### Task directions
In the records below, find the line containing "Protein AF-A0A4Q0XJT9-F1 (afdb_monomer_lite)" and the line containing "ATOM 38 C C"; please repeat exactly the lines from one to the other, both included, and nothing more.

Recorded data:
+ + + + + + +
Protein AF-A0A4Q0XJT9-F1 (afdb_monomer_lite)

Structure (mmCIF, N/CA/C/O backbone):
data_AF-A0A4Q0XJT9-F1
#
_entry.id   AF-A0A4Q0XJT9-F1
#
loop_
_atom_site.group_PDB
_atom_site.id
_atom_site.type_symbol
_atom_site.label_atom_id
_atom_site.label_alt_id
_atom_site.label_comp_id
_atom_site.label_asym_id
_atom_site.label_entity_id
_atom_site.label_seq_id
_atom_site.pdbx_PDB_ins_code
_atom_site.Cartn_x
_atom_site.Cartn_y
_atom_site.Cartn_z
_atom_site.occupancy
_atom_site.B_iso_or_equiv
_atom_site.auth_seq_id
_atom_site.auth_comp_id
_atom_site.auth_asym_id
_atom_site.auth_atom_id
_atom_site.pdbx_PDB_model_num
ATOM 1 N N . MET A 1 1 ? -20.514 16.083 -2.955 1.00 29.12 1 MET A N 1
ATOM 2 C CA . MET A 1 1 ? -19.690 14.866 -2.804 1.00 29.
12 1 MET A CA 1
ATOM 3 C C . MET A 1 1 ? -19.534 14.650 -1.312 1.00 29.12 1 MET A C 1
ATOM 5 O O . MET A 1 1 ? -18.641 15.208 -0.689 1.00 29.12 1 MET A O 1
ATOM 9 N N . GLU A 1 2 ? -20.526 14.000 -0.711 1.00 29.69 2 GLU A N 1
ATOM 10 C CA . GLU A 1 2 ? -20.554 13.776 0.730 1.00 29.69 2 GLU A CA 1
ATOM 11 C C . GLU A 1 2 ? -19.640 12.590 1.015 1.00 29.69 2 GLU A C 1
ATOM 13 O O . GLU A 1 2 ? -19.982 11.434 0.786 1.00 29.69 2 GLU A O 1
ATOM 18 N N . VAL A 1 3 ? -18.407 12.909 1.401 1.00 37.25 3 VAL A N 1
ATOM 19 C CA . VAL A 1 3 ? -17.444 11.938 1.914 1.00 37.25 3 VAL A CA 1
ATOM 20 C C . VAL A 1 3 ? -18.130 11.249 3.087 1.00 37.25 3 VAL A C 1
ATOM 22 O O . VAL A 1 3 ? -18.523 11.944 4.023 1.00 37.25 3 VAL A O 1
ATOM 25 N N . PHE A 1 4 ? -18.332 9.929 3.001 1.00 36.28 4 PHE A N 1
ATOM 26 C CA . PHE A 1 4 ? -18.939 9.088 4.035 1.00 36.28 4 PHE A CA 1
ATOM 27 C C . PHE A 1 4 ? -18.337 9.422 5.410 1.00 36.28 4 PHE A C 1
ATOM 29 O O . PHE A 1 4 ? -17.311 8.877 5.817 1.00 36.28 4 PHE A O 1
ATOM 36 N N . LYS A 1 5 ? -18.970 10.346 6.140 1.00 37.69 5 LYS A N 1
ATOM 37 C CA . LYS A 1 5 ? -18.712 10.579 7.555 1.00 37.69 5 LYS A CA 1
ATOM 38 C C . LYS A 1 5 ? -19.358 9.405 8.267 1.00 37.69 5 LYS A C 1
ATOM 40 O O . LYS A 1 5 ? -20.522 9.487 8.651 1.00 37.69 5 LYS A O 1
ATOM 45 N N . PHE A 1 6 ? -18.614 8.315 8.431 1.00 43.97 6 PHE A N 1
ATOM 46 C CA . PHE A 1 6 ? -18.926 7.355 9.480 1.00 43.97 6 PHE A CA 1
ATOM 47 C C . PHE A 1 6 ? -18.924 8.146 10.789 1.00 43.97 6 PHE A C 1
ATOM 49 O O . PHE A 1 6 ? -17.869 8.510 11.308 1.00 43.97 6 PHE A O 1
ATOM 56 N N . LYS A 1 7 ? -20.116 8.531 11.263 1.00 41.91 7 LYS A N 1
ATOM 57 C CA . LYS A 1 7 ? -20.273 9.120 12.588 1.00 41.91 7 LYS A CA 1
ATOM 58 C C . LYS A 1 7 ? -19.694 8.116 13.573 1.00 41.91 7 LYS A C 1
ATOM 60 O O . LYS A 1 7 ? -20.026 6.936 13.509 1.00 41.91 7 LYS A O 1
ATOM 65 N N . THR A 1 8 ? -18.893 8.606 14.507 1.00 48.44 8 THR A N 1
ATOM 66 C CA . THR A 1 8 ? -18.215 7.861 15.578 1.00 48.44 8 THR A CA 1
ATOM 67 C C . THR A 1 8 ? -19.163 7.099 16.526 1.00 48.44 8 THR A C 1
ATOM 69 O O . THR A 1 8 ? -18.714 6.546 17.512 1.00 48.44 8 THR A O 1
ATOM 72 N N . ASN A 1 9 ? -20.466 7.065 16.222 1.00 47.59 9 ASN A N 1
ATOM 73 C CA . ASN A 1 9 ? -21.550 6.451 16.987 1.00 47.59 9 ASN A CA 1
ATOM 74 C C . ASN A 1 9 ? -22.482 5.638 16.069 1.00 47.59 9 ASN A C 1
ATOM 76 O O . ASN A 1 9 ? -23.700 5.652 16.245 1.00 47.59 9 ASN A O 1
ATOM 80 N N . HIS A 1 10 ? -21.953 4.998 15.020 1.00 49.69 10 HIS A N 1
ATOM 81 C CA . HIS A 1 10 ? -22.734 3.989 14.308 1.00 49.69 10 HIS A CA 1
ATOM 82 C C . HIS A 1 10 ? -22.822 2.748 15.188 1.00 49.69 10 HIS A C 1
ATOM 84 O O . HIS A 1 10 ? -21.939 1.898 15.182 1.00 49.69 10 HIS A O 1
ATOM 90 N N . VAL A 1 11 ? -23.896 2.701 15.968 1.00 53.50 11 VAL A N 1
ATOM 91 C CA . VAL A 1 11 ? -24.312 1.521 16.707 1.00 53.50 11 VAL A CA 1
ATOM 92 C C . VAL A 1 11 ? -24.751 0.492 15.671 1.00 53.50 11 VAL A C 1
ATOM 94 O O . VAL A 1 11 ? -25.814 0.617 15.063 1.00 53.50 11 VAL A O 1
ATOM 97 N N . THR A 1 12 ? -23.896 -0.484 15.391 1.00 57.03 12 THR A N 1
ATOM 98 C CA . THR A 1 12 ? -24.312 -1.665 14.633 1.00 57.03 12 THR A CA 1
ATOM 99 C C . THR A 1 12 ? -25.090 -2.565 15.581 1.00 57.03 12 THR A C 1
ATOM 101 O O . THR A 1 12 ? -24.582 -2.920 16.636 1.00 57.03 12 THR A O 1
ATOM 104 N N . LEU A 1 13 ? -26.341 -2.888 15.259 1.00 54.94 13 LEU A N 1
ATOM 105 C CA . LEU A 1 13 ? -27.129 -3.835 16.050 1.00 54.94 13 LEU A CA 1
+ + + + + + +
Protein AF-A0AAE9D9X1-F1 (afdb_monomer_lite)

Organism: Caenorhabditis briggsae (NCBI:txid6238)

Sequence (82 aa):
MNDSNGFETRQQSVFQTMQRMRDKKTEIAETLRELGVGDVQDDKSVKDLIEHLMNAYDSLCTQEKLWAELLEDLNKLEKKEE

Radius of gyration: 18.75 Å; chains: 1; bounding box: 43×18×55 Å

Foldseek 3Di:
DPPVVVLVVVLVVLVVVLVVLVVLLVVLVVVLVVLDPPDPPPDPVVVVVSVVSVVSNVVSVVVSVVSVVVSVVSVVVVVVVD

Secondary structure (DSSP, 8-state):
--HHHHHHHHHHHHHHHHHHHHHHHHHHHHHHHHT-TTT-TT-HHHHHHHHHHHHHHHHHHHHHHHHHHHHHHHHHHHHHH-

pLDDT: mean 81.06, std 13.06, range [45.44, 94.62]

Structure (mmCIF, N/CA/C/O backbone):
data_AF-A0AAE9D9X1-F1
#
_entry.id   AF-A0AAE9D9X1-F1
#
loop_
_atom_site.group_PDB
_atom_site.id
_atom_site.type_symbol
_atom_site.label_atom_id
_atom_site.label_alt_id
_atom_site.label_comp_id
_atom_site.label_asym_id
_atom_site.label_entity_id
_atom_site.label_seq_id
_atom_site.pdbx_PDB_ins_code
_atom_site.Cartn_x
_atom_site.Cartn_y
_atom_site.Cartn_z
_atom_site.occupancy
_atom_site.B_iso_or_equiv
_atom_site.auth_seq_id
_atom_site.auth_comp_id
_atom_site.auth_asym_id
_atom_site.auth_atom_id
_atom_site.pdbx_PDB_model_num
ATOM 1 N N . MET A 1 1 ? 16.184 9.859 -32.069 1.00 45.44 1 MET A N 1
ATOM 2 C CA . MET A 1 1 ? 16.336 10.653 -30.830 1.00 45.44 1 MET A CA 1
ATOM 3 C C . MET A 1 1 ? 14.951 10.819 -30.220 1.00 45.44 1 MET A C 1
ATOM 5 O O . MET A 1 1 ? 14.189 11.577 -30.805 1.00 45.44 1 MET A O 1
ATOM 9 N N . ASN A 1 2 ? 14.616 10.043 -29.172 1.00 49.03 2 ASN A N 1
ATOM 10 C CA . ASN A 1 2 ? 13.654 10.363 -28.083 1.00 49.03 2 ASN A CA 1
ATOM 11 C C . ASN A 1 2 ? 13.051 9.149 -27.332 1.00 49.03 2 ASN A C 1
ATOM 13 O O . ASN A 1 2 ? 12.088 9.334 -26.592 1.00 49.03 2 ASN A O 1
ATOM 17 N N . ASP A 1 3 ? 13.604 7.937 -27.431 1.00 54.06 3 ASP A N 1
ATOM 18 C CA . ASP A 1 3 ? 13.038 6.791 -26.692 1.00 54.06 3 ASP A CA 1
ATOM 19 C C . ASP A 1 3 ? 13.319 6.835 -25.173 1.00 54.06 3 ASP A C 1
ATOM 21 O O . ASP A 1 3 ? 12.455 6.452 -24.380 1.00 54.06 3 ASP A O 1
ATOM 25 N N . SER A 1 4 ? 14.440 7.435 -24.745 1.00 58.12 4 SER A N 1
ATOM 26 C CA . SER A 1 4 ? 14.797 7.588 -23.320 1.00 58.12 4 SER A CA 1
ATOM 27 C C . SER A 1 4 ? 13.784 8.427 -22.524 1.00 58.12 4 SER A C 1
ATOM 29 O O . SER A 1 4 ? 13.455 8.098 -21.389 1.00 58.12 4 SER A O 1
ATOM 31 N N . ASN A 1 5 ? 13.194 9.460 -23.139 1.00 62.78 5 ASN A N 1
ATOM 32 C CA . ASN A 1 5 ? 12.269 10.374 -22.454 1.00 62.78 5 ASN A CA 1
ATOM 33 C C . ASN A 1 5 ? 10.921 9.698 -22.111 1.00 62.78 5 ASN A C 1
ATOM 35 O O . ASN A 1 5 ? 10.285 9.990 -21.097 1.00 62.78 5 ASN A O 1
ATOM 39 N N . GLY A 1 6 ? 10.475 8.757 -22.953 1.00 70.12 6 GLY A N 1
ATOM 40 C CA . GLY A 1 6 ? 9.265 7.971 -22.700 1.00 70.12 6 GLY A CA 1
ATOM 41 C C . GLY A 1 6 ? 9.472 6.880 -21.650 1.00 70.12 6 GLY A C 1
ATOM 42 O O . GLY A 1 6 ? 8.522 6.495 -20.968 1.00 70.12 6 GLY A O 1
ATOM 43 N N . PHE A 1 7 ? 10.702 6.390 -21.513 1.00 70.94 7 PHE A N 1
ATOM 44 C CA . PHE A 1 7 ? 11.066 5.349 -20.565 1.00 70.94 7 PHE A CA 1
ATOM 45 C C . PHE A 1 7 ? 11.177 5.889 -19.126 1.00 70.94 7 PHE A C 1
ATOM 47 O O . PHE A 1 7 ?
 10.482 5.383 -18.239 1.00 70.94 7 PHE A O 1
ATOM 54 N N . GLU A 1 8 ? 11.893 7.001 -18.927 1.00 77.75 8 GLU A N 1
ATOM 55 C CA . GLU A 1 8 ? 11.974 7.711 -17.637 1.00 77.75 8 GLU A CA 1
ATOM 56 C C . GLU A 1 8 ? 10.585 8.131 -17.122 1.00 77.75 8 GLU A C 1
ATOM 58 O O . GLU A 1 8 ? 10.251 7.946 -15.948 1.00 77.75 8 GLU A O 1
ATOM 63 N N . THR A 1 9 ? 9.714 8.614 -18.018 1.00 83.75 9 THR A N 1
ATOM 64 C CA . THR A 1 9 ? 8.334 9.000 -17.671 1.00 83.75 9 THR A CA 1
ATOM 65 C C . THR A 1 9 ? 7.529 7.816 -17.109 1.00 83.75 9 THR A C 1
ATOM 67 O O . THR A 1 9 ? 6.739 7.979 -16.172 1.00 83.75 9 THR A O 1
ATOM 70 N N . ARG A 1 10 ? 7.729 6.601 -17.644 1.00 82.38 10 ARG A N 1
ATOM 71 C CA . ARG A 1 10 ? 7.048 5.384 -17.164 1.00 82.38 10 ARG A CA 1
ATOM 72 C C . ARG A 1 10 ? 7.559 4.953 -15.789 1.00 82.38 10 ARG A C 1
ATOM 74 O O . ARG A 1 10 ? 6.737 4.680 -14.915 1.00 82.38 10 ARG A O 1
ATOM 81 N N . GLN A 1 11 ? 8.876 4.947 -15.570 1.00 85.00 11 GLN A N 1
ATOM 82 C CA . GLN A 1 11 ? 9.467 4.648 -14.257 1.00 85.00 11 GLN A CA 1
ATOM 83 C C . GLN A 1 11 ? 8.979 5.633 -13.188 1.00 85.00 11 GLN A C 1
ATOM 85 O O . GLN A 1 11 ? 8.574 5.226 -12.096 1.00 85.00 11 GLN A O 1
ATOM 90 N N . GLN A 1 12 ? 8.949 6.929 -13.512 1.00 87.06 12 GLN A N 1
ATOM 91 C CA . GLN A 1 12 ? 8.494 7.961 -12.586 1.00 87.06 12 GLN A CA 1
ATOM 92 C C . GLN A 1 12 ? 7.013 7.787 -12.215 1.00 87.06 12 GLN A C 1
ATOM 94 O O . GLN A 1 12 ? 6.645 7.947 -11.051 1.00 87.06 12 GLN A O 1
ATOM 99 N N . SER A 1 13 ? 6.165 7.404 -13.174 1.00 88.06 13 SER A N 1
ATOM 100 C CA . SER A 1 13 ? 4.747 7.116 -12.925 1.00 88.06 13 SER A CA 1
+ + + + + + +
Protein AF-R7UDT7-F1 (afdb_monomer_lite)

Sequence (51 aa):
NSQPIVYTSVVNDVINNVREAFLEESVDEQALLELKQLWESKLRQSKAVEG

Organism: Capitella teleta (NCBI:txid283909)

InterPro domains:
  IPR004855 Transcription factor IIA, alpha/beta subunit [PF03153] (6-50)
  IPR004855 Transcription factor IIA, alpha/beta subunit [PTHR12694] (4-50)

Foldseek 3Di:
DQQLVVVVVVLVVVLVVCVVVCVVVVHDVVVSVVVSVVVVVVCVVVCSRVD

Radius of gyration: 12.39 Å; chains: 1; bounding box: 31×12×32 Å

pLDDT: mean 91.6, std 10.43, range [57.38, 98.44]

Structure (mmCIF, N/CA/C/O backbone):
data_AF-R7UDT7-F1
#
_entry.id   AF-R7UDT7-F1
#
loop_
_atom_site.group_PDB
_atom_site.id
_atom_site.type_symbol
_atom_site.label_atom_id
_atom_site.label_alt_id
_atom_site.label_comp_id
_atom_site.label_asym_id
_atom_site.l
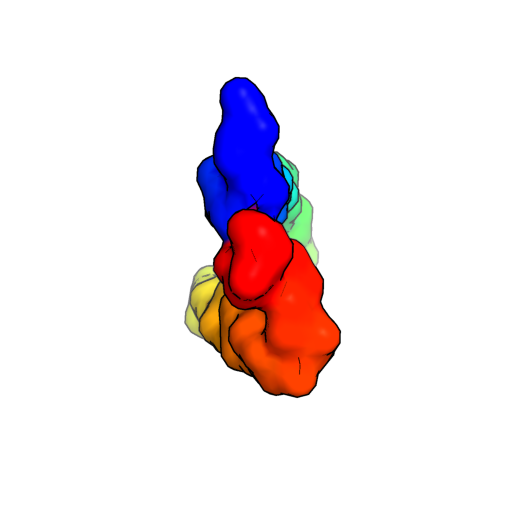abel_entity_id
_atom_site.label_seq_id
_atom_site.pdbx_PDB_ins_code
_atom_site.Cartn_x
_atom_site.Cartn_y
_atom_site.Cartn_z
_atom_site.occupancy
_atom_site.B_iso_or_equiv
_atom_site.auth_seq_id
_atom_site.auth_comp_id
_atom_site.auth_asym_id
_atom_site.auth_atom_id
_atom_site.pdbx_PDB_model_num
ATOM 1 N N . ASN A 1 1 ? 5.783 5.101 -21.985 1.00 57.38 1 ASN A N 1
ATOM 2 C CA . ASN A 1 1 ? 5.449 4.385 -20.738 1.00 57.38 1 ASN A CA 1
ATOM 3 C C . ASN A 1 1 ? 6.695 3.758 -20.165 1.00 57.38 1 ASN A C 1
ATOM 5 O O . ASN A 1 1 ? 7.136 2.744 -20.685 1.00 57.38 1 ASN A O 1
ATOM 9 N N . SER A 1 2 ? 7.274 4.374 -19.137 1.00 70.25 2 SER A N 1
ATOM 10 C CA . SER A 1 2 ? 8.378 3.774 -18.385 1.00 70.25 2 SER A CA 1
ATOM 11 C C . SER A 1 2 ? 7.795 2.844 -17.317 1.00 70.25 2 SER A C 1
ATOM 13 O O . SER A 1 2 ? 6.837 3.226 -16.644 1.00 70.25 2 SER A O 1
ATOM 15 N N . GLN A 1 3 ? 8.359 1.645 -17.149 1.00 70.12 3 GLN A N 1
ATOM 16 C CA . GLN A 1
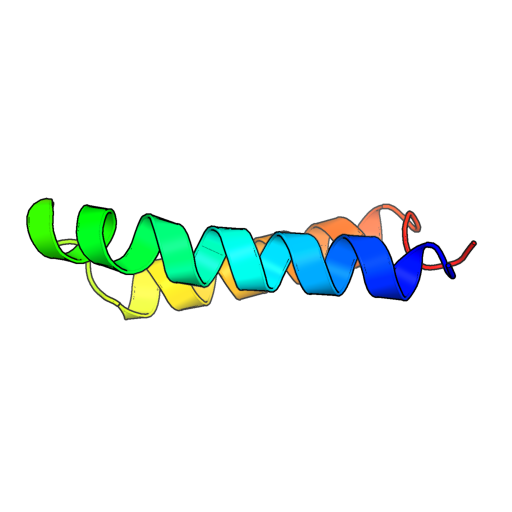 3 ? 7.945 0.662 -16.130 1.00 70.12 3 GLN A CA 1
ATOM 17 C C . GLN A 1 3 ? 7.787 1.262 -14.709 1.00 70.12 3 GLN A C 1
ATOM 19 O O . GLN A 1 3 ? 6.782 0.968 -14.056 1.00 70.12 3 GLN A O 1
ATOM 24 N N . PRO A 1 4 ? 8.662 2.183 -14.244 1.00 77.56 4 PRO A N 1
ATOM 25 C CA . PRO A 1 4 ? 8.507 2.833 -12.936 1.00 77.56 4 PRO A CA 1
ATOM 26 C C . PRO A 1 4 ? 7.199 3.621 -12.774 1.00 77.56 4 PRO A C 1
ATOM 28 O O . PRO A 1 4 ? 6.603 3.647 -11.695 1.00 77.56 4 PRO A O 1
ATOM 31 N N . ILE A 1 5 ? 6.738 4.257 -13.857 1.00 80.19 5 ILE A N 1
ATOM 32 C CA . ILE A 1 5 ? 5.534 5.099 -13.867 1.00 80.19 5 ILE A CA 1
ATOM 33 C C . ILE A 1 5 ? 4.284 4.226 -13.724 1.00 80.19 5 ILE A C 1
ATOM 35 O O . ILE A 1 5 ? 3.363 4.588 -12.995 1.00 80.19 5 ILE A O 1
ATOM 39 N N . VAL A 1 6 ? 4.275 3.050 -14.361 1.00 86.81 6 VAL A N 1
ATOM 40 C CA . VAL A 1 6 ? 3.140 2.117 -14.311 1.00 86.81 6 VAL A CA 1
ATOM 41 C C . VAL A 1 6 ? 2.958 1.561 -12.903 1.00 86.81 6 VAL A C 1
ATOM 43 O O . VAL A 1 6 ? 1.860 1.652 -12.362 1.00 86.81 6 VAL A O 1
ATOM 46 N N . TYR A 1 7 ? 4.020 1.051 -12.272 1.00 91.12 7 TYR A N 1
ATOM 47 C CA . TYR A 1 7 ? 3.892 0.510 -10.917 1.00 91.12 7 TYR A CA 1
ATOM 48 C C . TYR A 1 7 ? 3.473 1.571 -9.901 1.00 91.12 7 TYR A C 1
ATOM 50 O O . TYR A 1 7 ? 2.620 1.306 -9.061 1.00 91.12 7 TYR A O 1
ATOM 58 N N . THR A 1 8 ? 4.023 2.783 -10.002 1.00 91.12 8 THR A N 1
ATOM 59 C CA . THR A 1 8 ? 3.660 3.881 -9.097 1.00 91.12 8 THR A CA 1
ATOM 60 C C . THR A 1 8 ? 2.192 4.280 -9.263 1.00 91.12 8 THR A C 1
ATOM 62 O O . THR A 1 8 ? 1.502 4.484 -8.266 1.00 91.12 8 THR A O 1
+ + + + + + +
### Response
Protein AF-A0A4Q0XJT9-F1 (afdb_monomer_lite)

Structure (mmCIF, N/CA/C/O backbone):
data_AF-A0A4Q0XJT9-F1
#
_entry.id   AF-A0A4Q0XJT9-F1
#
loop_
_atom_site.group_PDB
_atom_site.id
_atom_site.type_symbol
_atom_site.label_atom_id
_atom_site.label_alt_id
_atom_site.label_comp_id
_atom_site.label_asym_id
_atom_site.label_entity_id
_atom_site.label_seq_id
_atom_site.pdbx_PDB_ins_code
_atom_site.Cartn_x
_atom_site.Cartn_y
_atom_site.Cartn_z
_atom_site.occupancy
_atom_site.B_iso_or_equiv
_atom_site.auth_seq_id
_atom_site.auth_comp_id
_atom_site.auth_asym_id
_atom_site.auth_atom_id
_atom_site.pdbx_PDB_model_num
ATOM 1 N N . MET A 1 1 ? -20.514 16.083 -2.955 1.00 29.12 1 MET A N 1
ATOM 2 C CA . MET A 1 1 ? -19.690 14.866 -2.804 1.00 29.
12 1 MET A CA 1
ATOM 3 C C . MET A 1 1 ? -19.534 14.650 -1.312 1.00 29.12 1 MET A C 1
ATOM 5 O O . MET A 1 1 ? -18.641 15.208 -0.689 1.00 29.12 1 MET A O 1
ATOM 9 N N . GLU A 1 2 ? -20.526 14.000 -0.711 1.00 29.69 2 GLU A N 1
ATOM 10 C CA . GLU A 1 2 ? -20.554 13.776 0.730 1.00 29.69 2 GLU A CA 1
ATOM 11 C C . GLU A 1 2 ? -19.640 12.590 1.015 1.00 29.69 2 GLU A C 1
ATOM 13 O O . GLU A 1 2 ? -19.982 11.434 0.786 1.00 29.69 2 GLU A O 1
ATOM 18 N N . VAL A 1 3 ? -18.407 12.909 1.401 1.00 37.25 3 VAL A N 1
ATOM 19 C CA . VAL A 1 3 ? -17.444 11.938 1.914 1.00 37.25 3 VAL A CA 1
ATOM 20 C C . VAL A 1 3 ? -18.130 11.249 3.087 1.00 37.25 3 VAL A C 1
ATOM 22 O O . VAL A 1 3 ? -18.523 11.944 4.023 1.00 37.25 3 VAL A O 1
ATOM 25 N N . PHE A 1 4 ? -18.332 9.929 3.001 1.00 36.28 4 PHE A N 1
ATOM 26 C CA . PHE A 1 4 ? -18.939 9.088 4.035 1.00 36.28 4 PHE A CA 1
ATOM 27 C C . PHE A 1 4 ? -18.337 9.422 5.410 1.00 36.28 4 PHE A C 1
ATOM 29 O O . PHE A 1 4 ? -17.311 8.877 5.817 1.00 36.28 4 PHE A O 1
ATOM 36 N N . LYS A 1 5 ? -18.970 10.346 6.140 1.00 37.69 5 LYS A N 1
ATOM 37 C CA . LYS A 1 5 ? -18.712 10.579 7.555 1.00 37.69 5 LYS A CA 1
ATOM 38 C C . LYS A 1 5 ? -19.358 9.405 8.267 1.00 37.69 5 LYS A C 1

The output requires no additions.